The EIA reports that more than 30 GW worth of announced retirements are planned between now and 2024, with total coal-fired U.S. generating capacity dropping to 200 GW by 2024. Additionally, they expect retrofitting or retirement of 60-100 GW of capacity by then, which amounts to roughly 100 coal-fired units over the next 5 years.

That’s all fine and well to keep the industrial demolition business booming, but these numbers are still well short of what sweeping legislation would require. And considering that the largest coal-fired plants often require 1-2 entire years to completely remediate, dismantle, and redevelop, we’re looking at an undertaking far beyond the closures and retrofittings already planned between now and 2024.


Other than the size of the workforce and a strict preservation of traditional project timelines, what else needs to happen within the industry to make a project of this scale possible?

In future terms, making industrial demolition a larger part of the education system so that young people can follow a well-defined path to the industry is a start. But beyond youth, uniting the entire industry under a clearly defined company-agnostic curriculum, from the client to the customer to the workforce, would go a long way in educating the industry as a whole about the necessity of demolition and the extraordinarily delicate processes that protect its safety and integrity.

Uniting contractors, power plants owners, and communities alike under a collective understanding of an industrial power plant demolition’s complexity and sensitivity would help create smoother, cleaner, faster, and safer projects across the country.
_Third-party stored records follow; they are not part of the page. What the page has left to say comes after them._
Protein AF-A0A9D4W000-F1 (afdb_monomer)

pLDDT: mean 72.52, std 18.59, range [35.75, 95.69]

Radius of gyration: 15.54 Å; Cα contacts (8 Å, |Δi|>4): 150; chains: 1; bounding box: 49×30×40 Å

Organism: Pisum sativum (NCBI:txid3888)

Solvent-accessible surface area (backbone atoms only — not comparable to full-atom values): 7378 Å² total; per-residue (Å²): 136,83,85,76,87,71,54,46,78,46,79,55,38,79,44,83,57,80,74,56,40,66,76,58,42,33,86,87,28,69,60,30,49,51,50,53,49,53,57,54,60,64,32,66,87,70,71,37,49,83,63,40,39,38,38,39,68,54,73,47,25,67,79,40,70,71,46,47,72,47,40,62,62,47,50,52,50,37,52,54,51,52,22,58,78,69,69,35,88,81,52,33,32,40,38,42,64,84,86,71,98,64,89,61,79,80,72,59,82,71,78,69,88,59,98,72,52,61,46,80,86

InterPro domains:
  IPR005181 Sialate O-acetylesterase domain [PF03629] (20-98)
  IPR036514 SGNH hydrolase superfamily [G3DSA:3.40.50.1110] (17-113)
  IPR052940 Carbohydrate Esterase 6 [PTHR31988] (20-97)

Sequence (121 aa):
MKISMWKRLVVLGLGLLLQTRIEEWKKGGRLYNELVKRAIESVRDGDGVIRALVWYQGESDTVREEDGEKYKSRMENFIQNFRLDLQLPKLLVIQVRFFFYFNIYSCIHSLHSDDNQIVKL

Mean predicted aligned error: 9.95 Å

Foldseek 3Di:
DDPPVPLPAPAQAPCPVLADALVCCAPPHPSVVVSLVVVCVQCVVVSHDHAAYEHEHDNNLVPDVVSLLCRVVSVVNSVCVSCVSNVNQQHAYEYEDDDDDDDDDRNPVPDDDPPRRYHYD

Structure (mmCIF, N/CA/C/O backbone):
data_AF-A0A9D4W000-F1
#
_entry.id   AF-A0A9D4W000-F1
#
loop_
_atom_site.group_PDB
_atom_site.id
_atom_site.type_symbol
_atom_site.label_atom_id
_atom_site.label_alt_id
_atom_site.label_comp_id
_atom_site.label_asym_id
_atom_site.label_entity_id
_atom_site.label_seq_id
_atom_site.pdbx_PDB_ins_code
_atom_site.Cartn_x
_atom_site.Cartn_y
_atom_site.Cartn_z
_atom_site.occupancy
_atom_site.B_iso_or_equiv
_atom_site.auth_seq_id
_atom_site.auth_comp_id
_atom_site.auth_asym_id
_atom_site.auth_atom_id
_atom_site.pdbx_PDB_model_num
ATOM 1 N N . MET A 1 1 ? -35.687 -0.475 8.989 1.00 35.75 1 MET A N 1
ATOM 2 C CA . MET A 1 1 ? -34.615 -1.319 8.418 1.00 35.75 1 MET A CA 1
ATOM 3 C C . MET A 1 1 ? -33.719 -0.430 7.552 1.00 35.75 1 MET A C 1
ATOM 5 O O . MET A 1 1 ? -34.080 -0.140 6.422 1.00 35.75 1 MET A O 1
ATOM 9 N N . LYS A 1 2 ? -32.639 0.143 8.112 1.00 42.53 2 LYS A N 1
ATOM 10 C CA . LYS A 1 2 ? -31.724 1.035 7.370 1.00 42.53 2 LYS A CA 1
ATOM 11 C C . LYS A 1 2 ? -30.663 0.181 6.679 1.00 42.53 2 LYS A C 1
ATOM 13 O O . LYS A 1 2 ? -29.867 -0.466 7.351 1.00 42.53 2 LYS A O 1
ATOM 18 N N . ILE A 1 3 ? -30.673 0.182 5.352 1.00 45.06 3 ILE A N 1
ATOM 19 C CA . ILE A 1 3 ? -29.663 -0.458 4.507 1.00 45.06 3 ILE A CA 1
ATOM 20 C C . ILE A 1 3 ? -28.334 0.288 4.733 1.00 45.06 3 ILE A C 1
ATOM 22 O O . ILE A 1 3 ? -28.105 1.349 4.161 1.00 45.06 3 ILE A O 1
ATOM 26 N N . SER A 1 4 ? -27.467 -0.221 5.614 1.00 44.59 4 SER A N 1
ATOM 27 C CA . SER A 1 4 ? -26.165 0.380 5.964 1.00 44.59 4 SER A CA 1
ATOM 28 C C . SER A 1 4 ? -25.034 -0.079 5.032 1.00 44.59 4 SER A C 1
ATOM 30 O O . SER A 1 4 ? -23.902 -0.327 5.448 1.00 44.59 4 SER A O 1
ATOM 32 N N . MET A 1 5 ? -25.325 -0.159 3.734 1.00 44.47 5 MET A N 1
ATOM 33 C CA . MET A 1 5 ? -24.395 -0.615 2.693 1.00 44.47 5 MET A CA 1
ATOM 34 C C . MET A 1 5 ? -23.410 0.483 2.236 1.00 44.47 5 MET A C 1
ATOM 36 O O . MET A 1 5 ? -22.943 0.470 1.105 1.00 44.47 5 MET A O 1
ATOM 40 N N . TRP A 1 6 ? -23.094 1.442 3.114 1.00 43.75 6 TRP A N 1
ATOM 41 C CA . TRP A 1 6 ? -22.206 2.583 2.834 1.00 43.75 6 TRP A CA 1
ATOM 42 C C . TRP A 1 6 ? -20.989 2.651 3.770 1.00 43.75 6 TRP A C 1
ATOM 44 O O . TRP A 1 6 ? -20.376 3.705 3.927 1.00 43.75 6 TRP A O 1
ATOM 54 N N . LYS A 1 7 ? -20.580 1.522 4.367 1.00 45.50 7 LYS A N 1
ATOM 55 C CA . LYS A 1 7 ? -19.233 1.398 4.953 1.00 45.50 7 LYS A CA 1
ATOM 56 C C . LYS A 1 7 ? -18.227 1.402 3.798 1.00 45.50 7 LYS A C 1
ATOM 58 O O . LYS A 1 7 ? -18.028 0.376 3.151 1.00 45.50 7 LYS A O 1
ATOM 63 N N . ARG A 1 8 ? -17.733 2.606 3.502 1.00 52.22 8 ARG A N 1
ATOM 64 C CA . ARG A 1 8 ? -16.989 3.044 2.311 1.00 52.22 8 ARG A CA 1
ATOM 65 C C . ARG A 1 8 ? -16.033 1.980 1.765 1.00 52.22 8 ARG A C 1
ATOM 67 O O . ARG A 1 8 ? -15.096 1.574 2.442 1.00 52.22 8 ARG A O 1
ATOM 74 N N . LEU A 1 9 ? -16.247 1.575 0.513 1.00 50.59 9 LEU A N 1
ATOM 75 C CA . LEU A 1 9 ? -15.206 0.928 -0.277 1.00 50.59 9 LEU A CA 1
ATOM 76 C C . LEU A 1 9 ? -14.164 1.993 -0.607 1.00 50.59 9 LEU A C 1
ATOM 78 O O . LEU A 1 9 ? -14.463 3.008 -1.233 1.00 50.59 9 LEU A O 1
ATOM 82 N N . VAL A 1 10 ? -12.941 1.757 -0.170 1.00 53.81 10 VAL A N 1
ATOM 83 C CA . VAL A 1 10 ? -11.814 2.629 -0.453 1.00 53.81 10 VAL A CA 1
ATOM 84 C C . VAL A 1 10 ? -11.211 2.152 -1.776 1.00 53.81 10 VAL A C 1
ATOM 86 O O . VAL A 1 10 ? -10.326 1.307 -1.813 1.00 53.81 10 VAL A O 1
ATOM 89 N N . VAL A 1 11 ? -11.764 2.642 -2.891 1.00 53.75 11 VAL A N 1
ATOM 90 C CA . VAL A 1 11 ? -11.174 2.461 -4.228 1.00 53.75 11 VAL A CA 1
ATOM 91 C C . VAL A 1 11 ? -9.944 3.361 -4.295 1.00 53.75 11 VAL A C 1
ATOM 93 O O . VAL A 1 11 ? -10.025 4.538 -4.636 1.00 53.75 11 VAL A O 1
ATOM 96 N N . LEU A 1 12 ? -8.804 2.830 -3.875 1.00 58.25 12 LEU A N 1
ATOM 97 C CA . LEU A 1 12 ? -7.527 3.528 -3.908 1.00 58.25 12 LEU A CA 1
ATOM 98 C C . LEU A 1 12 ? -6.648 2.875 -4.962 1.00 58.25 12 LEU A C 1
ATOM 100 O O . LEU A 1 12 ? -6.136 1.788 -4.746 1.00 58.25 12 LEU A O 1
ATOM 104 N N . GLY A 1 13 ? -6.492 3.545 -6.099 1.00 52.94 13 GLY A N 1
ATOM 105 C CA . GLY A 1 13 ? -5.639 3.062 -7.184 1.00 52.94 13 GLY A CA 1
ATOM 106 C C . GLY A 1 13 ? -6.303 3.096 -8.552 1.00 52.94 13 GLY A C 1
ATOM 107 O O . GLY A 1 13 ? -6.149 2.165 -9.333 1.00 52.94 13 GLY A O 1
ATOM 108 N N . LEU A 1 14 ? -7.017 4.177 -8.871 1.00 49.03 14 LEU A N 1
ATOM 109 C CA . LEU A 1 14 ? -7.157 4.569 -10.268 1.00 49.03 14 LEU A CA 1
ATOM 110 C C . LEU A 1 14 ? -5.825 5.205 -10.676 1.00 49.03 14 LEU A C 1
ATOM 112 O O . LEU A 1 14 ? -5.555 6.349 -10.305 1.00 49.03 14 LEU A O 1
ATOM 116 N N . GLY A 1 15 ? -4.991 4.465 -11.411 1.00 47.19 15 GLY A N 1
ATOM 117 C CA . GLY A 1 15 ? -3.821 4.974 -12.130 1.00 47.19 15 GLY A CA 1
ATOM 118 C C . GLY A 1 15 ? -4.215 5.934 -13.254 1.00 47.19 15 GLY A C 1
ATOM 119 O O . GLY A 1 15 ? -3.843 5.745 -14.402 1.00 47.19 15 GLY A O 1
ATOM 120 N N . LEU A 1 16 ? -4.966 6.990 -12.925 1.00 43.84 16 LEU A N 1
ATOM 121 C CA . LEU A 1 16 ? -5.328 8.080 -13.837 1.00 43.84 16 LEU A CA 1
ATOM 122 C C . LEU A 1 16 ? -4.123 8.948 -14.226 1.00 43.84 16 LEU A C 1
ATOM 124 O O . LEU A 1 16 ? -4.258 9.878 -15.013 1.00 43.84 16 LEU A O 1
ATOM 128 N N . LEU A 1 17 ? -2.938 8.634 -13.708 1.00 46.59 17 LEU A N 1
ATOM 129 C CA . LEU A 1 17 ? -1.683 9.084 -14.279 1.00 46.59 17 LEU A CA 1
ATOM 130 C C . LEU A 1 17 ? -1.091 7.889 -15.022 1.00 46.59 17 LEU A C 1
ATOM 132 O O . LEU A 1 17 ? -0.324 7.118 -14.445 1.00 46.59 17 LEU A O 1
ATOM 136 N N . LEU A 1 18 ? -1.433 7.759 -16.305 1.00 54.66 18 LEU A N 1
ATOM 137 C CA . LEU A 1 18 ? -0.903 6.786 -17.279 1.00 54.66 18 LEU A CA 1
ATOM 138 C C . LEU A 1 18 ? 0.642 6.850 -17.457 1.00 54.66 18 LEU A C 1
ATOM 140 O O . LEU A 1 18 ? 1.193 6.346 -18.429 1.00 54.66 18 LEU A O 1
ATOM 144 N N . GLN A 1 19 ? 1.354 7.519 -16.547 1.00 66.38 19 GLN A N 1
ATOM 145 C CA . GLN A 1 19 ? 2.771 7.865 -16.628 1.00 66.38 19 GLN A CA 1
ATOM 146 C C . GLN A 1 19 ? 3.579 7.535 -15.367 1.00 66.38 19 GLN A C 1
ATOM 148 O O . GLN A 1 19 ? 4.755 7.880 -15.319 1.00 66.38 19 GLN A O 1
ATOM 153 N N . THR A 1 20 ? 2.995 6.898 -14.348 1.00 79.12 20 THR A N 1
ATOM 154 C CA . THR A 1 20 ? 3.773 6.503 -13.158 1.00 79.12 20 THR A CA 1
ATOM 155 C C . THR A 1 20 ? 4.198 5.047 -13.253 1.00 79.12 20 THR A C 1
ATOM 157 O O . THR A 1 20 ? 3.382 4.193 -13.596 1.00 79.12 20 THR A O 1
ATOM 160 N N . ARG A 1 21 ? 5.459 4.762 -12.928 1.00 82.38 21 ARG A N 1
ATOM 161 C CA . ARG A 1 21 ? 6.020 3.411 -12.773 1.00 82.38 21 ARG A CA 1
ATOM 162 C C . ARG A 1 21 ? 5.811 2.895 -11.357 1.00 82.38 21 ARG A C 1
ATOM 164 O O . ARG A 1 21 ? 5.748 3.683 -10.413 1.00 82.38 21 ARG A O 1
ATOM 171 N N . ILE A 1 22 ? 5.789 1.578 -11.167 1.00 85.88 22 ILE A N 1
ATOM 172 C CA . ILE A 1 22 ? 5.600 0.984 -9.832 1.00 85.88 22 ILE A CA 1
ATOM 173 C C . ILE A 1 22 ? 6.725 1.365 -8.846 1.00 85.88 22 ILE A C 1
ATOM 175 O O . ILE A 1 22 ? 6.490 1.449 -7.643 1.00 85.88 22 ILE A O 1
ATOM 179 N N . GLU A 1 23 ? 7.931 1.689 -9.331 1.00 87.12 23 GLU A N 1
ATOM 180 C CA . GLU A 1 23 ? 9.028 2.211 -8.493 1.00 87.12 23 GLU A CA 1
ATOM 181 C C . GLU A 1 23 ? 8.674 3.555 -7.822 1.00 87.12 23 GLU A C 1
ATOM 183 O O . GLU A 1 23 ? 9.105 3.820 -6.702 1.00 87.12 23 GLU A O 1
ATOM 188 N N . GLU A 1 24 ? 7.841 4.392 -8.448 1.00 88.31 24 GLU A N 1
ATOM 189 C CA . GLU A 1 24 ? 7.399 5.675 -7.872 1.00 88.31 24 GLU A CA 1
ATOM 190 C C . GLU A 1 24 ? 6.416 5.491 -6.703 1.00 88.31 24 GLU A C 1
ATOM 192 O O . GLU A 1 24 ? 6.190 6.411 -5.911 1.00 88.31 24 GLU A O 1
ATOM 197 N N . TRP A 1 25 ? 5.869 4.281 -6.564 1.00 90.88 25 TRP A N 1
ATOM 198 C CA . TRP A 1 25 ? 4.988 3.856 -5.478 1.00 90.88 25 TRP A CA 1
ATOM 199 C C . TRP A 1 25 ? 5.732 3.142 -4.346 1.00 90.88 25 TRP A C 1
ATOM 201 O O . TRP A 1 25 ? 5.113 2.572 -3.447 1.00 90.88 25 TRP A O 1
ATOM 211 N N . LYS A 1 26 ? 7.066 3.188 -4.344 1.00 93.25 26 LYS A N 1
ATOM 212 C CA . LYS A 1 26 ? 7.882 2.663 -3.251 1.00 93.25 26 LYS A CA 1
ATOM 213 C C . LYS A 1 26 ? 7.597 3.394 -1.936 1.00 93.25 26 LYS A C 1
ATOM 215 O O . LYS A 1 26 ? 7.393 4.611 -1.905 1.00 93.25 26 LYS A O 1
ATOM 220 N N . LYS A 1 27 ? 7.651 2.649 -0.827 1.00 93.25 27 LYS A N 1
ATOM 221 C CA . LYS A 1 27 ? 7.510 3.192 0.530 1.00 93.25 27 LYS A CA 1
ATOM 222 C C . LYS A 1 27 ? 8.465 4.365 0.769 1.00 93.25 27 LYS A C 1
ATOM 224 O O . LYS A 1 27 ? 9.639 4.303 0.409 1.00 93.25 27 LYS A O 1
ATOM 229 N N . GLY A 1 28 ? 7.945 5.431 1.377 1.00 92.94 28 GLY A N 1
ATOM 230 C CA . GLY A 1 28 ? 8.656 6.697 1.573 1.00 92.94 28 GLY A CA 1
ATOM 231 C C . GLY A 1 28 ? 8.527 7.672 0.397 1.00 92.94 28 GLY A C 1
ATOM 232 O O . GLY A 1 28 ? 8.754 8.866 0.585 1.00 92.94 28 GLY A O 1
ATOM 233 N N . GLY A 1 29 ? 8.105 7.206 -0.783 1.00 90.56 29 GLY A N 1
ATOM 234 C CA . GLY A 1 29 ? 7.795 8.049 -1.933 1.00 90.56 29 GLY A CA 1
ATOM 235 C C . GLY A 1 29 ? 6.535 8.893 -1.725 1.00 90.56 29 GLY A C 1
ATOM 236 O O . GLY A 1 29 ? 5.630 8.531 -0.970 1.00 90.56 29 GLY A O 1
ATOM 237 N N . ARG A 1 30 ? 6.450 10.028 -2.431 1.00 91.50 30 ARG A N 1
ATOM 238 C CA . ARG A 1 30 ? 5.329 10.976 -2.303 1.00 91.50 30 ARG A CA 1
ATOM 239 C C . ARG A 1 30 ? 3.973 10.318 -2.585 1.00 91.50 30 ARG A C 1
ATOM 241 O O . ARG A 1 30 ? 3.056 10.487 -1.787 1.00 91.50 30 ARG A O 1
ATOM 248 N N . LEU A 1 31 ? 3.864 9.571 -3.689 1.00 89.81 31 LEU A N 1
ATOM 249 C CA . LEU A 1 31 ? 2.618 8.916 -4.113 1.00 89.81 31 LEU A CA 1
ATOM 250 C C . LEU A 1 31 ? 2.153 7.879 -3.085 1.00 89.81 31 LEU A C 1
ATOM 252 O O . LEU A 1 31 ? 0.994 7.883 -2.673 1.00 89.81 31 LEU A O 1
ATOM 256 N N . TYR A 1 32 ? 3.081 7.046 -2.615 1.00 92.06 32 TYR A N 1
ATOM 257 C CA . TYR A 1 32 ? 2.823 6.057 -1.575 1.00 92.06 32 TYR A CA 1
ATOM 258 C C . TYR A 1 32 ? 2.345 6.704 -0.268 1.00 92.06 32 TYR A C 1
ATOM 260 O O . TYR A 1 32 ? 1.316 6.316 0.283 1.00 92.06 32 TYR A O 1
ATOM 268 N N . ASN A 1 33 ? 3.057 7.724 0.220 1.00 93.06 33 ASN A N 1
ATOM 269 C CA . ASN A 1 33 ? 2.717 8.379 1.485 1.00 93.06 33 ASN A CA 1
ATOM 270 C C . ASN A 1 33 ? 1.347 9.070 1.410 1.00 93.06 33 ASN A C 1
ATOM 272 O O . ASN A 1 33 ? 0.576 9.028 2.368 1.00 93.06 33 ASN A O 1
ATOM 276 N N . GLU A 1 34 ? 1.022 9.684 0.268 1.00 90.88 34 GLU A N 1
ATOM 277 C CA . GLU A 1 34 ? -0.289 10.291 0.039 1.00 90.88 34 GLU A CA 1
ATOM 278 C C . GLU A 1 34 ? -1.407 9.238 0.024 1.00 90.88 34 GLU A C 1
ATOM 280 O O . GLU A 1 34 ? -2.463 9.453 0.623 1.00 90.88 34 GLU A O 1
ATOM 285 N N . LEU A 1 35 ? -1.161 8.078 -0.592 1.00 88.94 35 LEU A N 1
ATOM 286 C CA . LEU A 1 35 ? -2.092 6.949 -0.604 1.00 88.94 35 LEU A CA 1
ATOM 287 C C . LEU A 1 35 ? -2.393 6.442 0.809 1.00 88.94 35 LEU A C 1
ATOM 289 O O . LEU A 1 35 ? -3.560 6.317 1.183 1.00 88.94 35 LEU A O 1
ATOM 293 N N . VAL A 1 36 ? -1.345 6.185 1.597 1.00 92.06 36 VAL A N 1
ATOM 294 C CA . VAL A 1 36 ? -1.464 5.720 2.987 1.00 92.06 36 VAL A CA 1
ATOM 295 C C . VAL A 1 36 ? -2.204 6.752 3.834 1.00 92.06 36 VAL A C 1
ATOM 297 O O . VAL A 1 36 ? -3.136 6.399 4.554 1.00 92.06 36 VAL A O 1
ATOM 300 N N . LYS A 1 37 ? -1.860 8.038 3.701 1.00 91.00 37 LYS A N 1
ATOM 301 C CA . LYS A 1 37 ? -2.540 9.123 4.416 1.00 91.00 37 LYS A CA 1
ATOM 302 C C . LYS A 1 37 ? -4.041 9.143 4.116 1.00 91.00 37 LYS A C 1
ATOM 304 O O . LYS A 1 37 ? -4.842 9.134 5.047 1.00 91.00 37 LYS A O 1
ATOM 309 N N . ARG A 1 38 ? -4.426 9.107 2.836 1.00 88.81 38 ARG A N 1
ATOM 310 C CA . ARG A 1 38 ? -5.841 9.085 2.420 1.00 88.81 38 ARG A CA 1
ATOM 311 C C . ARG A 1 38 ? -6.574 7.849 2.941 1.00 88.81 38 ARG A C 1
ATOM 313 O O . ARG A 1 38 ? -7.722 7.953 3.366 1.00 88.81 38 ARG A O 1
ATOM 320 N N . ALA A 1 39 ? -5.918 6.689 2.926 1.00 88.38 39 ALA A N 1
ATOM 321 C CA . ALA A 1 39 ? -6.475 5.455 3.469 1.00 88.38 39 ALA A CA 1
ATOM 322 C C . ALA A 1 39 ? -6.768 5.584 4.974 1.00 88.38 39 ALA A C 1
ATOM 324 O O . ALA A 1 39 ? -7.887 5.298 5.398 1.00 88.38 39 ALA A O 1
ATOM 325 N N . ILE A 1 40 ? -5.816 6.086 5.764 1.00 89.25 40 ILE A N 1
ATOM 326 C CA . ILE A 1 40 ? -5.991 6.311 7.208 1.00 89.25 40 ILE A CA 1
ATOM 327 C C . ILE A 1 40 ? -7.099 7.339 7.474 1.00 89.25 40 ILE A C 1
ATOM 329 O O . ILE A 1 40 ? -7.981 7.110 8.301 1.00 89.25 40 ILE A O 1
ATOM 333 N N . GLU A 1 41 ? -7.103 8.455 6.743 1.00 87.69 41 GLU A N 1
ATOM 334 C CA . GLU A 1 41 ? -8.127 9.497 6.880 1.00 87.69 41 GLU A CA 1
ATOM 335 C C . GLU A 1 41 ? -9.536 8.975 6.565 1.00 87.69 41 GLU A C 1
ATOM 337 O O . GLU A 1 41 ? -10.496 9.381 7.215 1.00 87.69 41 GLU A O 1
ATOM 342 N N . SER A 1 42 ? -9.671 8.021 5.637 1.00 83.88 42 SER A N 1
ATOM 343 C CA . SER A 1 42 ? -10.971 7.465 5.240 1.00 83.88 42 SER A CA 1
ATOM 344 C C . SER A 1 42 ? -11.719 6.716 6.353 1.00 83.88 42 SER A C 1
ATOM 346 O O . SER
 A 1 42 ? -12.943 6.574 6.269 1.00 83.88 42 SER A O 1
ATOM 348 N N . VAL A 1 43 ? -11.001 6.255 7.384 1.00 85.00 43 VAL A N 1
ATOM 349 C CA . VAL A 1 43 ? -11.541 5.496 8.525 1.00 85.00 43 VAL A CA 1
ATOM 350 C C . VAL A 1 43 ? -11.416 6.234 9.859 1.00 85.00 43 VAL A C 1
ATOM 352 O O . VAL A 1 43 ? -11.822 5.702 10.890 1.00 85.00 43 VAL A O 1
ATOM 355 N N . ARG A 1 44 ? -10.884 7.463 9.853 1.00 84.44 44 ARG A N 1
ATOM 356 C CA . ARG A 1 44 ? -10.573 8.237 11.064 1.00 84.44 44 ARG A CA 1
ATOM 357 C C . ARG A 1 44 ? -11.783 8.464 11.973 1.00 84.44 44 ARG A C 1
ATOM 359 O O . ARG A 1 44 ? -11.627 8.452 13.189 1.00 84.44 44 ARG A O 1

Injuries and accidents remain a massive issue. People continue to get hurt, or worse, and the insurance rates are astronomical as a result. A rising industry trend is for power plants to be sold to development companies looking to break even, and are therefore most concerned about the bottom dollar, and cutting whatever corners necessary in its interest.

These redevelopments are cheap and fast, often completed with little to no concern for labor or community safety and no qualified management or oversight. Often they’re not even completely environmentally remediated, meaning left-behind hazardous elements continue to pose immediate and long-term risks to the larger community even after redevelopment, a tremendous liability that remains the plant owner’s legal responsibility even after an exchange of ownership.

In the meantime, we can only hope that educated paths to the industry become more clearly defined. That the workforce is provided a second wind and doesn’t continue withering away. That development companies stop exploiting power plant owners in the name of the cheapest bid. That power plant owners increasingly recognize the importance of their own plant’s dismantling. That communities continue to be protected and prioritized.

And that hard-working laborers stop dying along the way.